Strengths and limitations
Our work has both strengths and limitations. The strengths of our study include using data from large cohorts. Most of the subjects included in the analysis were subjects without dementia at baseline and biomarker values and were blinded to the diagnosis in 5 of the 8 studies [27, 50]. Generally, the selected papers are of good quality. QUADAS-2 evaluation evidenced a low risk of bias for all the domains except for study flow at follow-up. This limitation is due to the method of reclassification of the diagnostic groups based only on longitudinal clinical examinations, and the number and disease groups of participants who progressed to AD were reported only in 3 studies [27, 49]. Therefore, at follow-up, the number of participants who progressed toward AD and the corresponding diagnostic categories are not always clear, introducing an important bias for applicability. Furthermore, in 4 studies, biomarker measurements and Aβ-PET images were performed only at baseline and not longitudinally [27, 50]. Regarding the limitation of our study, it is the low number of papers included. This is due to our decision to investigate the prognostic power of blood biomarkers specifically in longitudinal studies to establish which biomarker better predicts the onset of AD in two main categories, cognitively normal subjects at risk for AD and subjects at an early stage of the disease. Another limitation of this systematic review could arise when considering the different radiotracers (PiB, flumetamol, and florbetapir) used across studies. However, although they present different white and gray matter retention characteristics, they have a good correlation for imaging analysis [65–67].
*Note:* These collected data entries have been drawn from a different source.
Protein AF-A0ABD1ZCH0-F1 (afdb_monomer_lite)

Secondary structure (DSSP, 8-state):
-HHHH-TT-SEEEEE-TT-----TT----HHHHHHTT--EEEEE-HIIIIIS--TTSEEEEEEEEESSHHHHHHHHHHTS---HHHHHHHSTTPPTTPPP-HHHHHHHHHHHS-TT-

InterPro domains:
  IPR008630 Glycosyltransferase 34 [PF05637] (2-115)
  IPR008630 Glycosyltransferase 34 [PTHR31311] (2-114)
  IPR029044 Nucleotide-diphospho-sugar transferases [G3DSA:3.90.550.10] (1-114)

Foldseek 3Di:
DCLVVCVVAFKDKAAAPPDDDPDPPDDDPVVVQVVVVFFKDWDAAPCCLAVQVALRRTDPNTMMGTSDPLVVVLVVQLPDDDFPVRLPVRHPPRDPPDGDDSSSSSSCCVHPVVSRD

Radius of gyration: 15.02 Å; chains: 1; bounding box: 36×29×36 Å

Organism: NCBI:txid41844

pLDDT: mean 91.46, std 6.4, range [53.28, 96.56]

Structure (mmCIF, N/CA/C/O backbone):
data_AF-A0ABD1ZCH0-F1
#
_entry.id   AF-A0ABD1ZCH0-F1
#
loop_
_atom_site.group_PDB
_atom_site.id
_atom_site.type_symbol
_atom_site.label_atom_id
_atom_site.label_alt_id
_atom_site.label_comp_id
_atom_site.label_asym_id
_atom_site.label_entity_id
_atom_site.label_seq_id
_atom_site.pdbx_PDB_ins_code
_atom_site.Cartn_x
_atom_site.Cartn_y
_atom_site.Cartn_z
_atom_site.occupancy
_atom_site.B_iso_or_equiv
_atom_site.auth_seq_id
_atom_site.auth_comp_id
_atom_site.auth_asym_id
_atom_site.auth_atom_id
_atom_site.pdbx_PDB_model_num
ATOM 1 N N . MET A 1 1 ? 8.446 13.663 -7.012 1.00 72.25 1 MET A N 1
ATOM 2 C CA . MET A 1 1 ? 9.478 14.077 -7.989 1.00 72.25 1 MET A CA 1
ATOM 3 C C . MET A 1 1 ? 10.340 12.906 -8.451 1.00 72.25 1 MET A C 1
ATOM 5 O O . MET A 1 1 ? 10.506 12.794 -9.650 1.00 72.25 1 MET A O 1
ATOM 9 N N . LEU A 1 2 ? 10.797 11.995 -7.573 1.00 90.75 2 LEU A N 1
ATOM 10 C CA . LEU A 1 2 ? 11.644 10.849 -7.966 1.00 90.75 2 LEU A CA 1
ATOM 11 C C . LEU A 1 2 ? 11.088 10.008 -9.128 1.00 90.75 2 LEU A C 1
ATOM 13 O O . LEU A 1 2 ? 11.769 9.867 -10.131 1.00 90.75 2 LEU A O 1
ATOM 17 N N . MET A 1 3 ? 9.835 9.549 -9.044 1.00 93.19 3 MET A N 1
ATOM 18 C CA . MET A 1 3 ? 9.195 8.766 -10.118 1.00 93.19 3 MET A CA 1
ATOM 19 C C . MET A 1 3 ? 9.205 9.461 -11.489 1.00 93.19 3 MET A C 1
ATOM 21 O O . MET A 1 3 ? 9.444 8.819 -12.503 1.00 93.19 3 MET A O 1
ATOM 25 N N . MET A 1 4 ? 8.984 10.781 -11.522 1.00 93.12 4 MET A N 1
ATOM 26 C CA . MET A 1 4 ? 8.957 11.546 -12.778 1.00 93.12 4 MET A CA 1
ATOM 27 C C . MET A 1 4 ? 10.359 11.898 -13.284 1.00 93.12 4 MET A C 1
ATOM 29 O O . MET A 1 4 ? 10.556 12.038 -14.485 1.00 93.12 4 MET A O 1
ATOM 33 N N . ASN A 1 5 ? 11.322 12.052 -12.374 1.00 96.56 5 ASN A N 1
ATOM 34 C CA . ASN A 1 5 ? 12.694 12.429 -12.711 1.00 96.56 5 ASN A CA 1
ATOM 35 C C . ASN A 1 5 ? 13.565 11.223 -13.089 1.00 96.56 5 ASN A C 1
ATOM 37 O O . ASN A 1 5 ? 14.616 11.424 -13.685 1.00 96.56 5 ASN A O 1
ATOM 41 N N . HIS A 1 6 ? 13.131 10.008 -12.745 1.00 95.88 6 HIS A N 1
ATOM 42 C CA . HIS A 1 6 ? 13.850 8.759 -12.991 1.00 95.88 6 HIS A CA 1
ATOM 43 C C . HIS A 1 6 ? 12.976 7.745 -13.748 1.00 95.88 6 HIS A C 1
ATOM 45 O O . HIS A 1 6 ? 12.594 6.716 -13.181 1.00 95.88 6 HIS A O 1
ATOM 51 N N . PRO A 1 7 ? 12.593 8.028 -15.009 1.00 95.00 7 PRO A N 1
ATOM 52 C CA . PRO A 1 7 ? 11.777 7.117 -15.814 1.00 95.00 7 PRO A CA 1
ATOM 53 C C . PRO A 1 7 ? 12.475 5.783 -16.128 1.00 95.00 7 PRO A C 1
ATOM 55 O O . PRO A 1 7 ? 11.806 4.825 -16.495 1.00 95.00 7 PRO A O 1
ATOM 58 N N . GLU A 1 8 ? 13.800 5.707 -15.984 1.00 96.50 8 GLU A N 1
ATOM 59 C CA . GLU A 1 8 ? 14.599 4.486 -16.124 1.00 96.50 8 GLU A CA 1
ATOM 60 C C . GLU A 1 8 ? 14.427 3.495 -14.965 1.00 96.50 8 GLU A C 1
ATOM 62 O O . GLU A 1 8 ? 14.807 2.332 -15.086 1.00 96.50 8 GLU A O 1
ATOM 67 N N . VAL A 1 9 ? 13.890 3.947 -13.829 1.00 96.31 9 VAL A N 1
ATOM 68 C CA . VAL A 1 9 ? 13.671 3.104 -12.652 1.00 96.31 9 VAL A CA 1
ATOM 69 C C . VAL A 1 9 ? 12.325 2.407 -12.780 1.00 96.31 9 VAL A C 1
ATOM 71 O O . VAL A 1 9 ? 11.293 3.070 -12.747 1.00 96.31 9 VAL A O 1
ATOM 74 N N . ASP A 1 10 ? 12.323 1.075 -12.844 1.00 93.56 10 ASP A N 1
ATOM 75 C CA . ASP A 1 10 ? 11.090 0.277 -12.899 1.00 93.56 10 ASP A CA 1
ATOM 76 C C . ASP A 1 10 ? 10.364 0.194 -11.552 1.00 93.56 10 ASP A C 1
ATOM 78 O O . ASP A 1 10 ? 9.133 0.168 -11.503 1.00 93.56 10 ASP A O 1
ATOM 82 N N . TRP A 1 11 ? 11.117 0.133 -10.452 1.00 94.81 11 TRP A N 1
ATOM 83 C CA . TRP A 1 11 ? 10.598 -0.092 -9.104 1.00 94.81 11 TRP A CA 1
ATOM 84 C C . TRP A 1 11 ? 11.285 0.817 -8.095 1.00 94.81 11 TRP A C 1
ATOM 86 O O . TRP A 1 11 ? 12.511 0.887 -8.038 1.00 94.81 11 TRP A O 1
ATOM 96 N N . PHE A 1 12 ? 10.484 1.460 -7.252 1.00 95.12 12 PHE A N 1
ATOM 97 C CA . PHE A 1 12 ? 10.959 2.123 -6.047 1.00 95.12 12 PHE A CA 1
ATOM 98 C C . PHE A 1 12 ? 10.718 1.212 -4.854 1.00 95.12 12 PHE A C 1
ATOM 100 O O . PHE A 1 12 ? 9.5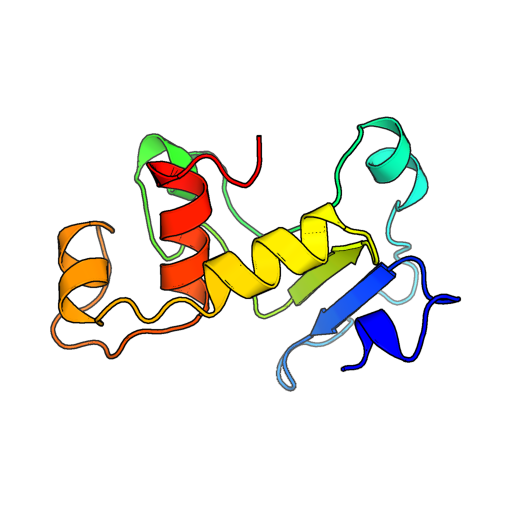96 0.750 -4.650 1.00 95.12 12 PHE A O 1
ATOM 107 N N . TRP A 1 13 ? 11.764 0.988 -4.065 1.00 94.25 13 TRP A N 1
ATOM 108 C CA . TRP A 1 13 ? 11.690 0.289 -2.790 1.00 94.25 13 TRP A CA 1
ATOM 109 C C . TRP A 1 13 ? 11.857 1.312 -1.667 1.00 94.25 13 TRP A C 1
ATOM 111 O O . TRP A 1 13 ? 12.913 1.932 -1.540 1.00 94.25 13 TRP A O 1
ATOM 121 N N . TRP A 1 14 ? 10.787 1.537 -0.910 1.00 94.62 14 TRP A N 1
ATOM 122 C CA . TRP A 1 14 ? 10.803 2.349 0.300 1.00 94.62 14 TRP A CA 1
ATOM 123 C C . TRP A 1 14 ? 11.143 1.475 1.501 1.00 94.62 14 TRP A C 1
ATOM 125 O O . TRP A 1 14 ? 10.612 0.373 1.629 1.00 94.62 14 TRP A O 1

In addition, although sensitive, robust, and reproducible biomarker assays were used, different analytical platforms (SIMOA, ELISA, INNO-BIA) and antibodies used to measure biomarkers, as well as the different biosample handling and procedures, could influence the overall results [68]. For example, in the case of SIMOA and INNOBIA technologies that are ultrasensitive detection methods, a more accurate and sensitive result is expected in comparison to the classical colorimetric ELISA test.
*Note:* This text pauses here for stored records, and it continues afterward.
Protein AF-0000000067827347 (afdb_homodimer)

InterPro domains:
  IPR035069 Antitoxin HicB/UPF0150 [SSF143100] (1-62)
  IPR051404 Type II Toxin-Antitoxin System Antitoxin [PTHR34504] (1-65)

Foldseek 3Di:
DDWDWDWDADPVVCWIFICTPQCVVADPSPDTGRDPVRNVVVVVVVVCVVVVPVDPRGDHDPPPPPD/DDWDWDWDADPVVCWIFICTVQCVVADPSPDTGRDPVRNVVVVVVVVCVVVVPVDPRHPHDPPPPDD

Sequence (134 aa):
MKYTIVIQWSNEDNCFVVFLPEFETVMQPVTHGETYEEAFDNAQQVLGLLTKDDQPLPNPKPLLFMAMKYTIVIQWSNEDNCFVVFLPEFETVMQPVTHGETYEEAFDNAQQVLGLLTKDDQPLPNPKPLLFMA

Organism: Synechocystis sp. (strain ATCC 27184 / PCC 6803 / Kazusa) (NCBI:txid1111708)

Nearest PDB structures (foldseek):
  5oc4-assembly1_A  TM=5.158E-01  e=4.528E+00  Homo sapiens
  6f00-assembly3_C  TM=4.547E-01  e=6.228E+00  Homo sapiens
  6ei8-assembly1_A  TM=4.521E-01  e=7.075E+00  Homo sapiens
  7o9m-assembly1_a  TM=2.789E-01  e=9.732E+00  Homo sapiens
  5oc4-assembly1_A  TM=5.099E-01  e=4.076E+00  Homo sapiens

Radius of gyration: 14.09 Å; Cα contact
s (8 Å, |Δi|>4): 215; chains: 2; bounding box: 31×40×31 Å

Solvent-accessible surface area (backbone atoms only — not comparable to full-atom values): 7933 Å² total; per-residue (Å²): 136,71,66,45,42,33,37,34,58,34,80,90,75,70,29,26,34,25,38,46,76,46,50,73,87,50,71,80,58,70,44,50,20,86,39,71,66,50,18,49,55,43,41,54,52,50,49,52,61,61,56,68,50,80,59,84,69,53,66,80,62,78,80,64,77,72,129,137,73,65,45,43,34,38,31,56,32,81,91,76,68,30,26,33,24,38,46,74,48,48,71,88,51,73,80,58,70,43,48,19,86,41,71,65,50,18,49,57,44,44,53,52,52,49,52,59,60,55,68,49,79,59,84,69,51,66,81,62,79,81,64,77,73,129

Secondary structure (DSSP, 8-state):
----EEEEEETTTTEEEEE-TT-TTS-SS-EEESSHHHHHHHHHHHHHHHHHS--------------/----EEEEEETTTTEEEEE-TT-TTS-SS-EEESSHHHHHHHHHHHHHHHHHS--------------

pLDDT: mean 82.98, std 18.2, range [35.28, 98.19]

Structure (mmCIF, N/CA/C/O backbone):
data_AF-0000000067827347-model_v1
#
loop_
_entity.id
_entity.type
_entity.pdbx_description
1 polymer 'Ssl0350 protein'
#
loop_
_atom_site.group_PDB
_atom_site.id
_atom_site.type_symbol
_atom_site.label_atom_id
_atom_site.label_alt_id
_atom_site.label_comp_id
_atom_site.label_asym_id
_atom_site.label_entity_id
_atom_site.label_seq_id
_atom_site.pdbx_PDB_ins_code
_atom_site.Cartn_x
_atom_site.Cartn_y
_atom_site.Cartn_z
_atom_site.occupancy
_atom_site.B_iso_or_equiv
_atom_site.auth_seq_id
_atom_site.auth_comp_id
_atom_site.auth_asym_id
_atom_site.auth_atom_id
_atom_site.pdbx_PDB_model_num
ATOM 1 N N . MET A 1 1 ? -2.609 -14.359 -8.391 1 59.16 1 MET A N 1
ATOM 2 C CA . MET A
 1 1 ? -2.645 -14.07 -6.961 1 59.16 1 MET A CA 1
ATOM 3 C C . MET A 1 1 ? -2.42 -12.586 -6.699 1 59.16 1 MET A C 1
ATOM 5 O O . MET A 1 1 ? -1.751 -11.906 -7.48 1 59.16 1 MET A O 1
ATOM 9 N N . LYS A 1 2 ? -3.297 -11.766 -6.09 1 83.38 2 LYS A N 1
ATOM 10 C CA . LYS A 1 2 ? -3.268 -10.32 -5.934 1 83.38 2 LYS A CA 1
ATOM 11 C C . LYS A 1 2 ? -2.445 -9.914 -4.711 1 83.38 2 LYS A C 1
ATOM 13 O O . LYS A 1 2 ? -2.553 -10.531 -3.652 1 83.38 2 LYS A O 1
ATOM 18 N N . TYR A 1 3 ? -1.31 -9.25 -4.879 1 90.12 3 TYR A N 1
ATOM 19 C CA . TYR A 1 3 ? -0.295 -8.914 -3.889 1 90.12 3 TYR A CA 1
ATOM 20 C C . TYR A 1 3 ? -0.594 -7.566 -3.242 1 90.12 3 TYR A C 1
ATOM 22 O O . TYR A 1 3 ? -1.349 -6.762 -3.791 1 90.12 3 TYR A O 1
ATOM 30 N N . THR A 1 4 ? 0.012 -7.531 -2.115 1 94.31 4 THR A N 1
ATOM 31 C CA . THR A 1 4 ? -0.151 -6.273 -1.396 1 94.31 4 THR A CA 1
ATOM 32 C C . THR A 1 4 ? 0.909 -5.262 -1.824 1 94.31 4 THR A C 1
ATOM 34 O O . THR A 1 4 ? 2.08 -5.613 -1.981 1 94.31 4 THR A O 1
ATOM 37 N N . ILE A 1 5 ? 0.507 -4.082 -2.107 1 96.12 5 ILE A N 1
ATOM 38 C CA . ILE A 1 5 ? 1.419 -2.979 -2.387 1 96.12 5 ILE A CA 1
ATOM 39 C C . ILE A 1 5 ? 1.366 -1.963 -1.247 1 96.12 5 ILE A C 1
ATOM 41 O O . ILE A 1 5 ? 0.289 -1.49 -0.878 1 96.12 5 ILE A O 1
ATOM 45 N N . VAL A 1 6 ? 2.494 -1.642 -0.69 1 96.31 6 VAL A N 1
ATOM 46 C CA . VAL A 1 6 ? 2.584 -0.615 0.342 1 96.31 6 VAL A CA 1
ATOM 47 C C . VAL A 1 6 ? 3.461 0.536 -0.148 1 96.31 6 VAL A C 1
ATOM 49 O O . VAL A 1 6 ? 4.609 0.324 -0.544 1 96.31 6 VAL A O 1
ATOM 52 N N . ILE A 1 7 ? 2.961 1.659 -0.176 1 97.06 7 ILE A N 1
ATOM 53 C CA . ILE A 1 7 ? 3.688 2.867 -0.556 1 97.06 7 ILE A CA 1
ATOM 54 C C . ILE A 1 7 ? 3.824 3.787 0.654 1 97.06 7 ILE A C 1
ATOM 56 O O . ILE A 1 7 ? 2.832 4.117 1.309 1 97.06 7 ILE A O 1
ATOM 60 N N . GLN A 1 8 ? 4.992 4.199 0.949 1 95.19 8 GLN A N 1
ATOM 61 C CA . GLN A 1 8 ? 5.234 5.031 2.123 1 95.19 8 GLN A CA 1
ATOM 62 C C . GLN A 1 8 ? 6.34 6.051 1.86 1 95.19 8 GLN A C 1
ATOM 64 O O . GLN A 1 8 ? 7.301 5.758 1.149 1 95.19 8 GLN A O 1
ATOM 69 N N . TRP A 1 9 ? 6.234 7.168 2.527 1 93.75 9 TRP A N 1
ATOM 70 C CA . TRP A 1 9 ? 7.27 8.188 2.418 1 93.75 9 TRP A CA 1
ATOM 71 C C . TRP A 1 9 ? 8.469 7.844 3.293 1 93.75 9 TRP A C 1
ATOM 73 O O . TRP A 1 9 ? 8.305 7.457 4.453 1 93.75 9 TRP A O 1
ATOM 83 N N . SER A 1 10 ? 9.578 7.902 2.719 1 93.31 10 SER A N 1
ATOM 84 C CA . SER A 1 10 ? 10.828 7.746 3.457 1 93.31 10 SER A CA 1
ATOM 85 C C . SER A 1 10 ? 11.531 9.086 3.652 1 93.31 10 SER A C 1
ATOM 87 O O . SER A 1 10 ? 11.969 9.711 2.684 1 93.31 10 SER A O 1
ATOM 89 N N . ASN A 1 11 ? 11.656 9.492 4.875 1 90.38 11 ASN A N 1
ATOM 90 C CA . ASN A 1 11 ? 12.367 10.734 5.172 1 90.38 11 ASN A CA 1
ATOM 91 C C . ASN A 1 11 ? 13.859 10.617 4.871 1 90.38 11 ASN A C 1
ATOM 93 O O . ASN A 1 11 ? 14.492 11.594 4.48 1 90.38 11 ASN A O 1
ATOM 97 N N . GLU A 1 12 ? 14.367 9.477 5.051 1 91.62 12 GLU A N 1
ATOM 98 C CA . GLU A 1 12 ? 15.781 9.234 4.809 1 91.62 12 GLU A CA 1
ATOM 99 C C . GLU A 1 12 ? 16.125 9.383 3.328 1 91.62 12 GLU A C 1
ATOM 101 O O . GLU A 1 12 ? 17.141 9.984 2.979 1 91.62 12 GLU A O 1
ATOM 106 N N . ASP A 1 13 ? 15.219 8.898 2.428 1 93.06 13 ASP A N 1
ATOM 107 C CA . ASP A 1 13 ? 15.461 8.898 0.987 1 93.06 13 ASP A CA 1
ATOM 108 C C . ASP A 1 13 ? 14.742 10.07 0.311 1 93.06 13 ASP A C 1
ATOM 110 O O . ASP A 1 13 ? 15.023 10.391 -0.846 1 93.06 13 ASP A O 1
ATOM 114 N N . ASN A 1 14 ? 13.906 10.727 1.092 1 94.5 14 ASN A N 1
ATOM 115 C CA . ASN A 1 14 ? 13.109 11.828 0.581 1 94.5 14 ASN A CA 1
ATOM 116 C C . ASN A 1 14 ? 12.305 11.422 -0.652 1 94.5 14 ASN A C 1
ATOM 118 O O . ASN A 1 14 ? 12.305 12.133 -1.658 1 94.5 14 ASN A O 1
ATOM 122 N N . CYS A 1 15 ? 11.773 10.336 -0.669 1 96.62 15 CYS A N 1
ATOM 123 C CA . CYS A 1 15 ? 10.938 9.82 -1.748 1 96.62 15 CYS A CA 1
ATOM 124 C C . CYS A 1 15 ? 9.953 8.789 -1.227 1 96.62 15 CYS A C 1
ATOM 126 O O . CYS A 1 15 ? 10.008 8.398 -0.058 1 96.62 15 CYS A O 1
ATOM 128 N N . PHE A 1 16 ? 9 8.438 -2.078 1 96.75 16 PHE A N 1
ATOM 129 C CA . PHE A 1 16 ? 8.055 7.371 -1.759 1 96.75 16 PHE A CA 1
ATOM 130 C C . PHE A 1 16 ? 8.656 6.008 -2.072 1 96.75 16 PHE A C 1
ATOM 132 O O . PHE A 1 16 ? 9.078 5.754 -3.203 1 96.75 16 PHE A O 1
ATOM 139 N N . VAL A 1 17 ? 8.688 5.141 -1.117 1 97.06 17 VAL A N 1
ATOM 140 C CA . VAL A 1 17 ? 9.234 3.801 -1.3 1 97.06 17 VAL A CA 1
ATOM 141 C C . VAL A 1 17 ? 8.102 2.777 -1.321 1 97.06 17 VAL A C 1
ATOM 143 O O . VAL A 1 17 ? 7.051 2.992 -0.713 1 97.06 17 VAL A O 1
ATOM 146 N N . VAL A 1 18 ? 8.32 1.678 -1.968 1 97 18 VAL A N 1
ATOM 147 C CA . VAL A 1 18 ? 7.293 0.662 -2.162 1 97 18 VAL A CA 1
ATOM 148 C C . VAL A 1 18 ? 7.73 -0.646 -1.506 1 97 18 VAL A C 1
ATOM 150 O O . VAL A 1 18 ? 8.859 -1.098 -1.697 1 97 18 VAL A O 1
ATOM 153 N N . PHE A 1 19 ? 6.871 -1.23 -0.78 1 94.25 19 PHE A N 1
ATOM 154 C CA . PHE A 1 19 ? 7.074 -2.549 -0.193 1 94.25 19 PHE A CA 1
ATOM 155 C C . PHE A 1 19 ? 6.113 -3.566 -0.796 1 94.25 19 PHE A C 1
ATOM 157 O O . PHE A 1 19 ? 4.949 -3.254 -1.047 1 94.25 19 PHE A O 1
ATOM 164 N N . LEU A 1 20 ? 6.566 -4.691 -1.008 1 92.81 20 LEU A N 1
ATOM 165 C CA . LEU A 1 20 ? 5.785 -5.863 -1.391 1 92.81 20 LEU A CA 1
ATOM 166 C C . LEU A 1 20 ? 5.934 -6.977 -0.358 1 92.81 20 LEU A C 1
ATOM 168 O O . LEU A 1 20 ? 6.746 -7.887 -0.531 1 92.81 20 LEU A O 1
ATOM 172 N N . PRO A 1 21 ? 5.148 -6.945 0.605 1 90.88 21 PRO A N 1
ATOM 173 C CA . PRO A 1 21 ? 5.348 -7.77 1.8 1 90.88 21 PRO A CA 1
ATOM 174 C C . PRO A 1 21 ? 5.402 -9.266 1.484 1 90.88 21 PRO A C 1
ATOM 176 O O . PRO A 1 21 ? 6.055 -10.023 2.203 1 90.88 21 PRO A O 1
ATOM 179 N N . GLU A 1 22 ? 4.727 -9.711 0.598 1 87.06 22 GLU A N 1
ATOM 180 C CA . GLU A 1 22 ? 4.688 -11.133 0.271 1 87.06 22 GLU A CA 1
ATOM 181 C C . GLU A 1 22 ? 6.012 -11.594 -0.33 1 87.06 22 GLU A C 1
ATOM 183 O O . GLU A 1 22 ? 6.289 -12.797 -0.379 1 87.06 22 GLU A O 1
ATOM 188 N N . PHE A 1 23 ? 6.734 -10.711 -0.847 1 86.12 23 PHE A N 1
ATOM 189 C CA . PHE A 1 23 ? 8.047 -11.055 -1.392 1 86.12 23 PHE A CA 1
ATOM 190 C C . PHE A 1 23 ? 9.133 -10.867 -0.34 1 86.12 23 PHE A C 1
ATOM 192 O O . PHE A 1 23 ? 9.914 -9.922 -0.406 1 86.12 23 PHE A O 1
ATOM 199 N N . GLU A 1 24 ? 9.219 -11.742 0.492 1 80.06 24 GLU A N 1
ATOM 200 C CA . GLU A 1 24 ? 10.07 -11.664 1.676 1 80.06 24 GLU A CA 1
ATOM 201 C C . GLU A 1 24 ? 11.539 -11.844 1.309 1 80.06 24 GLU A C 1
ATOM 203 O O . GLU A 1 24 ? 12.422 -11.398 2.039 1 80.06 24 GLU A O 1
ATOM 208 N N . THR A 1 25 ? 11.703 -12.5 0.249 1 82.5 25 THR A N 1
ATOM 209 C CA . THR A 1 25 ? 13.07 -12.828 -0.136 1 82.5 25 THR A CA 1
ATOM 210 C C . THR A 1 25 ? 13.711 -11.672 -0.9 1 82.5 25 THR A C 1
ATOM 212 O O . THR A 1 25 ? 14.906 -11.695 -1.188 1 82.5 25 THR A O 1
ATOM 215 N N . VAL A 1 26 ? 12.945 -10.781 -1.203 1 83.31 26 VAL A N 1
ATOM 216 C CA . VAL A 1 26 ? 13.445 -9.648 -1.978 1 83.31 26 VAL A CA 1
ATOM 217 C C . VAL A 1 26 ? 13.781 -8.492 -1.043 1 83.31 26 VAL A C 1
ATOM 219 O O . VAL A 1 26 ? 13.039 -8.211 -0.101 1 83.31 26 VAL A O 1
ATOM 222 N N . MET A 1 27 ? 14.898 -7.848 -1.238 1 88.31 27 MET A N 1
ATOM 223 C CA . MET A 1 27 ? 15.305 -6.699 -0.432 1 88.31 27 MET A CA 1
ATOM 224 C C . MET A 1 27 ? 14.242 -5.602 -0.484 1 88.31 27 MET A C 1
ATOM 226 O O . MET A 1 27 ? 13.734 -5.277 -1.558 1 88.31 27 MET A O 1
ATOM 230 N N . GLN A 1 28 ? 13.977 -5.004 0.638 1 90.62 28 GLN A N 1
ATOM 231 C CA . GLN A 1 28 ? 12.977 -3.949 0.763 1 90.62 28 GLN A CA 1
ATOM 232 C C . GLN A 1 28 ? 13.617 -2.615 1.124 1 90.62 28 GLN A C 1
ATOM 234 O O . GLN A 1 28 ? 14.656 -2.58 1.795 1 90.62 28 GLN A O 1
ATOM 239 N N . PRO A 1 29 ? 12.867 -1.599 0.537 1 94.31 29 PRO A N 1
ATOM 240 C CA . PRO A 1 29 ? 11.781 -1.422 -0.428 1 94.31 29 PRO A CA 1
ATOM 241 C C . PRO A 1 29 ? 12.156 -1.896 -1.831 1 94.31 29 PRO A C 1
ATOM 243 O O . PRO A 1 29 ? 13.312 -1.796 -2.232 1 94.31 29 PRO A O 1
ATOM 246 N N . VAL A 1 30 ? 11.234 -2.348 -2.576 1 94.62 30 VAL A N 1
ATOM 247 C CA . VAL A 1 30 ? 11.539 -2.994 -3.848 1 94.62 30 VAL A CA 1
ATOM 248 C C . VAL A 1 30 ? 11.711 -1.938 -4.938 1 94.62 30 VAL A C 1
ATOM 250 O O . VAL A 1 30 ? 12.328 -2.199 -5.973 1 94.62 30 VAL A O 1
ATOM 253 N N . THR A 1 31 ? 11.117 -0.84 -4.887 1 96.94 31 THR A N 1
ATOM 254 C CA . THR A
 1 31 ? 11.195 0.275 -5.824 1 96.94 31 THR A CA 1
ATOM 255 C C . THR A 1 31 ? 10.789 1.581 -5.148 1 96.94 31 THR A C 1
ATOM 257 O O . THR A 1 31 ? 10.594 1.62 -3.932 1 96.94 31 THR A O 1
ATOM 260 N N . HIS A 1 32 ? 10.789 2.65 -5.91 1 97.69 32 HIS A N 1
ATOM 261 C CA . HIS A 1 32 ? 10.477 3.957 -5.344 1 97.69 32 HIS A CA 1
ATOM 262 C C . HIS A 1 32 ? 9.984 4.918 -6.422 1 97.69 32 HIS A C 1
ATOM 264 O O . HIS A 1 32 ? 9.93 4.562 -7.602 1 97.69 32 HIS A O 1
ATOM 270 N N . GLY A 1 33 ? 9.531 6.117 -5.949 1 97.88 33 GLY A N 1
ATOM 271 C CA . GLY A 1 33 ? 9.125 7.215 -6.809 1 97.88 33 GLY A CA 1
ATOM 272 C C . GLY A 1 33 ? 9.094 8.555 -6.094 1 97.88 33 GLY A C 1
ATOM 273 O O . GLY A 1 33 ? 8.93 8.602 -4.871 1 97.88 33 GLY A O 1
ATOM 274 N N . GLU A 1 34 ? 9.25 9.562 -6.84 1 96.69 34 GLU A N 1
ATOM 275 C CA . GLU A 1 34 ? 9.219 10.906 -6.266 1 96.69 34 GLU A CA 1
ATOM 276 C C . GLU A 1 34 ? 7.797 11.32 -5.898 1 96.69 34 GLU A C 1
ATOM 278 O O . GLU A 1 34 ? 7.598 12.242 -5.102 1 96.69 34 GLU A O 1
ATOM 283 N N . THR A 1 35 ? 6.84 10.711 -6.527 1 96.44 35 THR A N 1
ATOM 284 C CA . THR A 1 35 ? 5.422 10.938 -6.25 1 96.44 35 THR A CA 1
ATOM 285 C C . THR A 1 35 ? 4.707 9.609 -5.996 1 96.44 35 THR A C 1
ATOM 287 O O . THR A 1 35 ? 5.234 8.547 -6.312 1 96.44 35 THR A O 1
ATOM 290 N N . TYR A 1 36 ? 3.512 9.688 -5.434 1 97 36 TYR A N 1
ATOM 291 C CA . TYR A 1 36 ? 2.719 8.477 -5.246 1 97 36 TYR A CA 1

Implication and future perspectives
This study has several applications and implications for the findings. Amyloid imaging is useful for differential diagnosis in early-onset dementia; however, it is invasive and expensive and is not sufficient to make a certain AD diagnosis in an individual. A biomarker able to predict Aβ-PET accumulation could ameliorate the selection of patients for Aβ-PET scans, improving the chance for a correct diagnosis in vivo and reducing time and costs. In this view, a multidisciplinary approach of noninvasive markers with the capability to prognosticate AD may be valuable tools for early diagnosis and for monitoring disease progression from a cognitive normal condition to dementia stages. In conclusion, the results of our study suggest that higher plasma P-tau181 reflects amyloid Aβ-PET pathology and is prognostic of disease onset and progression better than the Aβ42/40 ratio, which distinguishes between Aβ-PET positive and negative but is not useful for differential diagnosis and for predicting AD progression. Plasma P-tau181 but not the Aβ42/40 ratio is predictive of Aβ-PET status independent of other factors, such as APOE ɛ4 carrier status, age, and sex of the participants. However, the small number of the selected studies, as well as the small number of subjects who transitioned to well-defined diagnostic groups, suggest the further research should be done and that these conclusions should be interpreted with caution.